**ABOUT THIS EXERCISE:**
Starting at the line that has "ATOM 61 N N" and stopping after the line that has "ATOM 63 C C", reproduce the listing below exactly; omit everything else.

════

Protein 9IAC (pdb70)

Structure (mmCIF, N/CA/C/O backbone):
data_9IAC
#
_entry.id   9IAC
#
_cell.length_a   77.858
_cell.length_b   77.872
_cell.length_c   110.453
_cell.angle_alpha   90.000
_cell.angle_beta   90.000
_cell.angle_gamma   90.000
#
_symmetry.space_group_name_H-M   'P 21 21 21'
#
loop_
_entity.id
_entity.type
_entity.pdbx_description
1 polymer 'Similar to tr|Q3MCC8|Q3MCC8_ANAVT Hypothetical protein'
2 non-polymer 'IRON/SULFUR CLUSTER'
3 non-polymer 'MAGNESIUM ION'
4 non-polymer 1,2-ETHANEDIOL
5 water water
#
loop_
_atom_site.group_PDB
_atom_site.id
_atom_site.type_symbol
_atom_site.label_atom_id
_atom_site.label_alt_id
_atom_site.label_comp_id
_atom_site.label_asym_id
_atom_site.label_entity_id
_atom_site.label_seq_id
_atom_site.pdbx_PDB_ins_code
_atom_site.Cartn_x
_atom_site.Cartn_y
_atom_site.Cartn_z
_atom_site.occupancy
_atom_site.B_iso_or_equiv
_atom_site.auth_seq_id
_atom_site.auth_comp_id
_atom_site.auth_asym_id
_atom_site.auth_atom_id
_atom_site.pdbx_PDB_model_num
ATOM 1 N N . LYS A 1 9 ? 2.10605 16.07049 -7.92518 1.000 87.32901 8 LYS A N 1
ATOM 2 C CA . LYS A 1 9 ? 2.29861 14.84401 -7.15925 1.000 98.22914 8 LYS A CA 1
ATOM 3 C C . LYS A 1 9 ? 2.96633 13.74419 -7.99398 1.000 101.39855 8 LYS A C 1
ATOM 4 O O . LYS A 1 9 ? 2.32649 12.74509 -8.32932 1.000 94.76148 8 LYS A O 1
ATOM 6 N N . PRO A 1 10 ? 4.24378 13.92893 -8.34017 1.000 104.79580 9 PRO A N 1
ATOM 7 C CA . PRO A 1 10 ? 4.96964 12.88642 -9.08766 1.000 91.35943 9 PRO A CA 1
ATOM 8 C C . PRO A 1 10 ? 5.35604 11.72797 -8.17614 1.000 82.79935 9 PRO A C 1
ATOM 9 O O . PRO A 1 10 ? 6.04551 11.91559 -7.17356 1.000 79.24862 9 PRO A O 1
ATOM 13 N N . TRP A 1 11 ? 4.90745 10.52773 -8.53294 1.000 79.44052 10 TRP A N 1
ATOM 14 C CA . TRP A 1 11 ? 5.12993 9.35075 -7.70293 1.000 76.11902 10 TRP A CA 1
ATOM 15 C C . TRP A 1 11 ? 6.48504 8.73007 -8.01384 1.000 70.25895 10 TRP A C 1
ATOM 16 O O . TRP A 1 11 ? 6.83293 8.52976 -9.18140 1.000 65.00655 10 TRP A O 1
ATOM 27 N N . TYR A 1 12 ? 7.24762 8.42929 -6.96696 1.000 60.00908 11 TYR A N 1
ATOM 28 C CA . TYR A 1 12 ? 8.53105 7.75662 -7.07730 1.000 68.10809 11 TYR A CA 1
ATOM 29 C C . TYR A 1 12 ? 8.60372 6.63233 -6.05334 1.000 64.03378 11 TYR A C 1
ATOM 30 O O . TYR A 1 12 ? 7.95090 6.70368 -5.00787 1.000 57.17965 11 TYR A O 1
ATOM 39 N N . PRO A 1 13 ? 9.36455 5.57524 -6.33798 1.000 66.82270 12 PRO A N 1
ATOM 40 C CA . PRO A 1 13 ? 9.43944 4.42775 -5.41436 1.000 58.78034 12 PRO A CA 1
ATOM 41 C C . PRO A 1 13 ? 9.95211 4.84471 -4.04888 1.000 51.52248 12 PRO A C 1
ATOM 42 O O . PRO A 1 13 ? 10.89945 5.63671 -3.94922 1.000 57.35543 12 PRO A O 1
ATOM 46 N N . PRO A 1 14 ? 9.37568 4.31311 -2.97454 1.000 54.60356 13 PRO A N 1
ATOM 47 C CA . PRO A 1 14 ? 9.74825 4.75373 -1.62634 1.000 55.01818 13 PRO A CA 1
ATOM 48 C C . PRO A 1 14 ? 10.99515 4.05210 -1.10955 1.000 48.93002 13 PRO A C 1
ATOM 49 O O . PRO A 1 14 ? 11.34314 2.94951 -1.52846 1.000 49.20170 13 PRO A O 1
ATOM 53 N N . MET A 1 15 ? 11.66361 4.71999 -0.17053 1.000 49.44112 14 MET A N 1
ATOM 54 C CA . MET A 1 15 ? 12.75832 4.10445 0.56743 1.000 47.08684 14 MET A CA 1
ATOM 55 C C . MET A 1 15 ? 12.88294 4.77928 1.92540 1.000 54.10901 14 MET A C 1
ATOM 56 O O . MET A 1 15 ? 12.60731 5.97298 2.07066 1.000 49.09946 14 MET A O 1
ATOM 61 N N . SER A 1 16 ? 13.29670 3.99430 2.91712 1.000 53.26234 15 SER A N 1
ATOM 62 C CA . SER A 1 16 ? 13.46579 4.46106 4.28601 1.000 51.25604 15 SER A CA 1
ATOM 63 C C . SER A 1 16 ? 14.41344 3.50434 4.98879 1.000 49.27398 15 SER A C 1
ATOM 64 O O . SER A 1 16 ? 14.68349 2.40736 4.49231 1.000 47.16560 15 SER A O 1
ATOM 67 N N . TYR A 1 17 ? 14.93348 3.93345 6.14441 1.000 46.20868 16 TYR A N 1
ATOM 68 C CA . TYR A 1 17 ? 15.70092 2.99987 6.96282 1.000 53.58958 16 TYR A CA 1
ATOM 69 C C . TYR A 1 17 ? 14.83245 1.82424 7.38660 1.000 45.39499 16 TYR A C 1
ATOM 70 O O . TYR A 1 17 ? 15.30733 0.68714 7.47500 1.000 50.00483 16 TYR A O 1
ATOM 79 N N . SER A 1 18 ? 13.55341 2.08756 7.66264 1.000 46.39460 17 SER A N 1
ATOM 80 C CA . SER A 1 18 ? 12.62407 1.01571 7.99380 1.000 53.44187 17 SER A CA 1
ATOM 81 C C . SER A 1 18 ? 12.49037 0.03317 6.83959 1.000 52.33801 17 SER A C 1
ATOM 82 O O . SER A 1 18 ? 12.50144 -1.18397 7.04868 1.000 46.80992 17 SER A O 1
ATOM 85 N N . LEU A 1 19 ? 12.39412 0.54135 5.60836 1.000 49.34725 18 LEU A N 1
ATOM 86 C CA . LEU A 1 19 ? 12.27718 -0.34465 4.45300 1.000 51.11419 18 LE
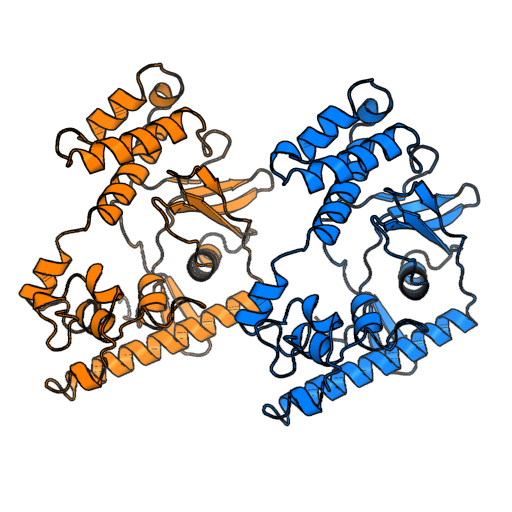U A CA 1
ATOM 87 C C . LEU A 1 19 ? 13.57388 -1.11146 4.21815 1.000 49.50818 18 LEU A C 1
ATOM 88 O O . LEU A 1 19 ? 13.55822 -2.32434 3.97335 1.000 50.13974 18 LEU A O 1
ATOM 93 N N . TRP A 1 20 ? 14.70768 -0.40929 4.28110 1.000 45.17340 19 TRP A N 1
ATOM 94 C CA . TRP A 1 20 ? 16.01539 -1.04676 4.15132 1.000 47.00180 19 TRP A CA 1
ATOM 95 C C . TRP A 1 20 ? 16.16720 -2.18538 5.15533 1.000 50.43054 19 TRP A C 1
ATOM 96 O O . TRP A 1 20 ? 16.58041 -3.29593 4.80143 1.000 45.92503 19 TRP A O 1
ATOM 107 N N . ARG A 1 21 ? 15.81738 -1.92216 6.41792 1.000 50.45014 20 ARG A N 1
ATOM 108 C CA . ARG A 1 21 ? 15.85220 -2.95669 7.44789 1.000 54.75633 20 ARG A CA 1
ATOM 109 C C . ARG A 1 21 ? 14.88673 -4.09458 7.12374 1.000 45.90728 20 ARG A C 1
ATOM 110 O O . ARG A 1 21 ? 15.20995 -5.26983 7.32231 1.000 48.12353 20 ARG A O 1
ATOM 118 N N . SER A 1 22 ? 13.69150 -3.76543 6.63103 1.000 45.71703 21 SER A N 1
ATOM 119 C CA . SER A 1 22 ? 12.72297 -4.78771 6.25305 1.000 50.92458 21 SER A CA 1
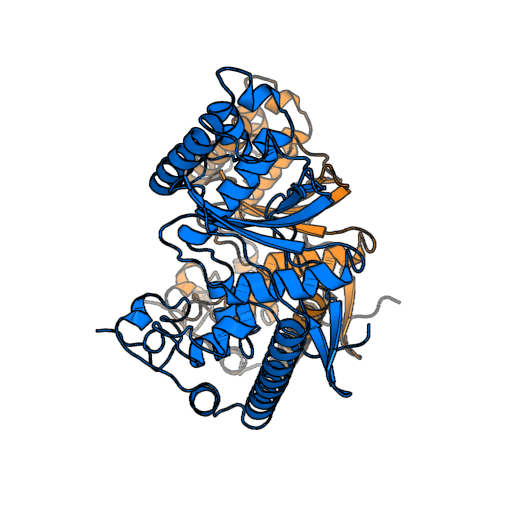
ATOM 120 C C . SER A 1 22 ? 13.21516 -5.65428 5.09707 1.000 50.10097 21 SER A C 1
ATOM 121 O O . SER A 1 22 ? 12.79780 -6.81112 4.98469 1.000 54.40357 21 SER A O 1
ATOM 124 N N . LEU A 1 23 ? 14.12753 -5.14614 4.26936 1.000 52.92106 22 LEU A N 1
ATOM 125 C CA . LEU A 1 23 ? 14.57868 -5.84695 3.07063 1.000 56.61245 22 LEU A CA 1
ATOM 126 C C . LEU A 1 23 ? 15.88778 -6.59543 3.25173 1.000 49.96011 22 LEU A C 1
ATOM 127 O O . LEU A 1 23 ? 16.03793 -7.69736 2.71753 1.000 51.98203 22 LEU A O 1
ATOM 132 N N . LYS A 1 24 ? 16.84929 -6.02191 3.96868 1.000 41.29489 23 LYS A N 1
ATOM 133 C CA . LYS A 1 24 ? 18.09916 -6.69702 4.24955 1.000 46.84622 23 LYS A CA 1
ATOM 134 C C . LYS A 1 24 ? 18.28435 -6.81068 5.75492 1.000 53.16831 23 LYS A C 1
ATOM 135 O O . LYS A 1 24 ? 18.19553 -5.79747 6.46417 1.000 51.76734 23 LYS A O 1
ATOM 141 N N . PRO A 1 25 ? 18.51618 -8.00795 6.28537 1.000 59.03291 24 PRO A N 1
ATOM 142 C CA . PRO A 1 25 ? 18.89215 -8.11201 7.69529 1.000 51.14770 24 PRO A CA 1
ATOM 143 C C . PRO A 1 25 ? 20.25714 -7.48663 7.91060 1.000 56.92774 24 PRO A C 1
ATOM 144 O O . PRO A 1 25 ? 21.13893 -7.56296 7.04942 1.000 58.98925 24 PRO A O 1
ATOM 148 N N . ALA A 1 26 ? 20.42230 -6.85077 9.06332 1.000 58.94895 25 ALA A N 1
ATOM 149 C CA . ALA A 1 26 ? 21.73977 -6.37093 9.44200 1.000 59.10157 25 ALA A CA 1
ATOM 150 C C . ALA A 1 26 ? 22.65830 -7.56448 9.66495 1.000 65.89697 25 ALA A C 1
ATOM 151 O O . ALA A 1 26 ? 22.22361 -8.61109 10.15277 1.000 71.42058 25 ALA A O 1
ATOM 153 N N . ILE A 1 27 ? 23.92431 -7.42377 9.26980 1.000 65.32964 26 ILE A N 1
ATOM 154 C CA . ILE A 1 27 ? 24.89811 -8.49521 9.46091 1.000 72.48132 26 ILE A CA 1
ATOM 155 C C . ILE A 1 27 ? 24.93272 -8.86529 10.93877 1.000 74.96010 26 ILE A C 1
ATOM 156 O O . ILE A 1 27 ? 25.13167 -8.00222 11.80076 1.000 71.24826 26 ILE A O 1
ATOM 161 N N . GLY A 1 28 ? 24.72311 -10.14476 11.24366 1.000 76.24034 27 GLY A N 1
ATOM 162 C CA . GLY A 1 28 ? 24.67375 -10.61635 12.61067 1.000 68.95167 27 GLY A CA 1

════

**REPLY:**
ATOM 61 N N . SER A 1 16 ? 13.29670 3.99430 2.91712 1.000 53.26234 15 SER A N 1
ATOM 62 C CA . SER A 1 16 ? 13.46579 4.46106 4.28601 1.000 51.25604 15 SER A CA 1
ATOM 63 C C . SER A 1 16 ? 14.41344 3.50434 4.98879 1.000 49.27398 15 SER A C 1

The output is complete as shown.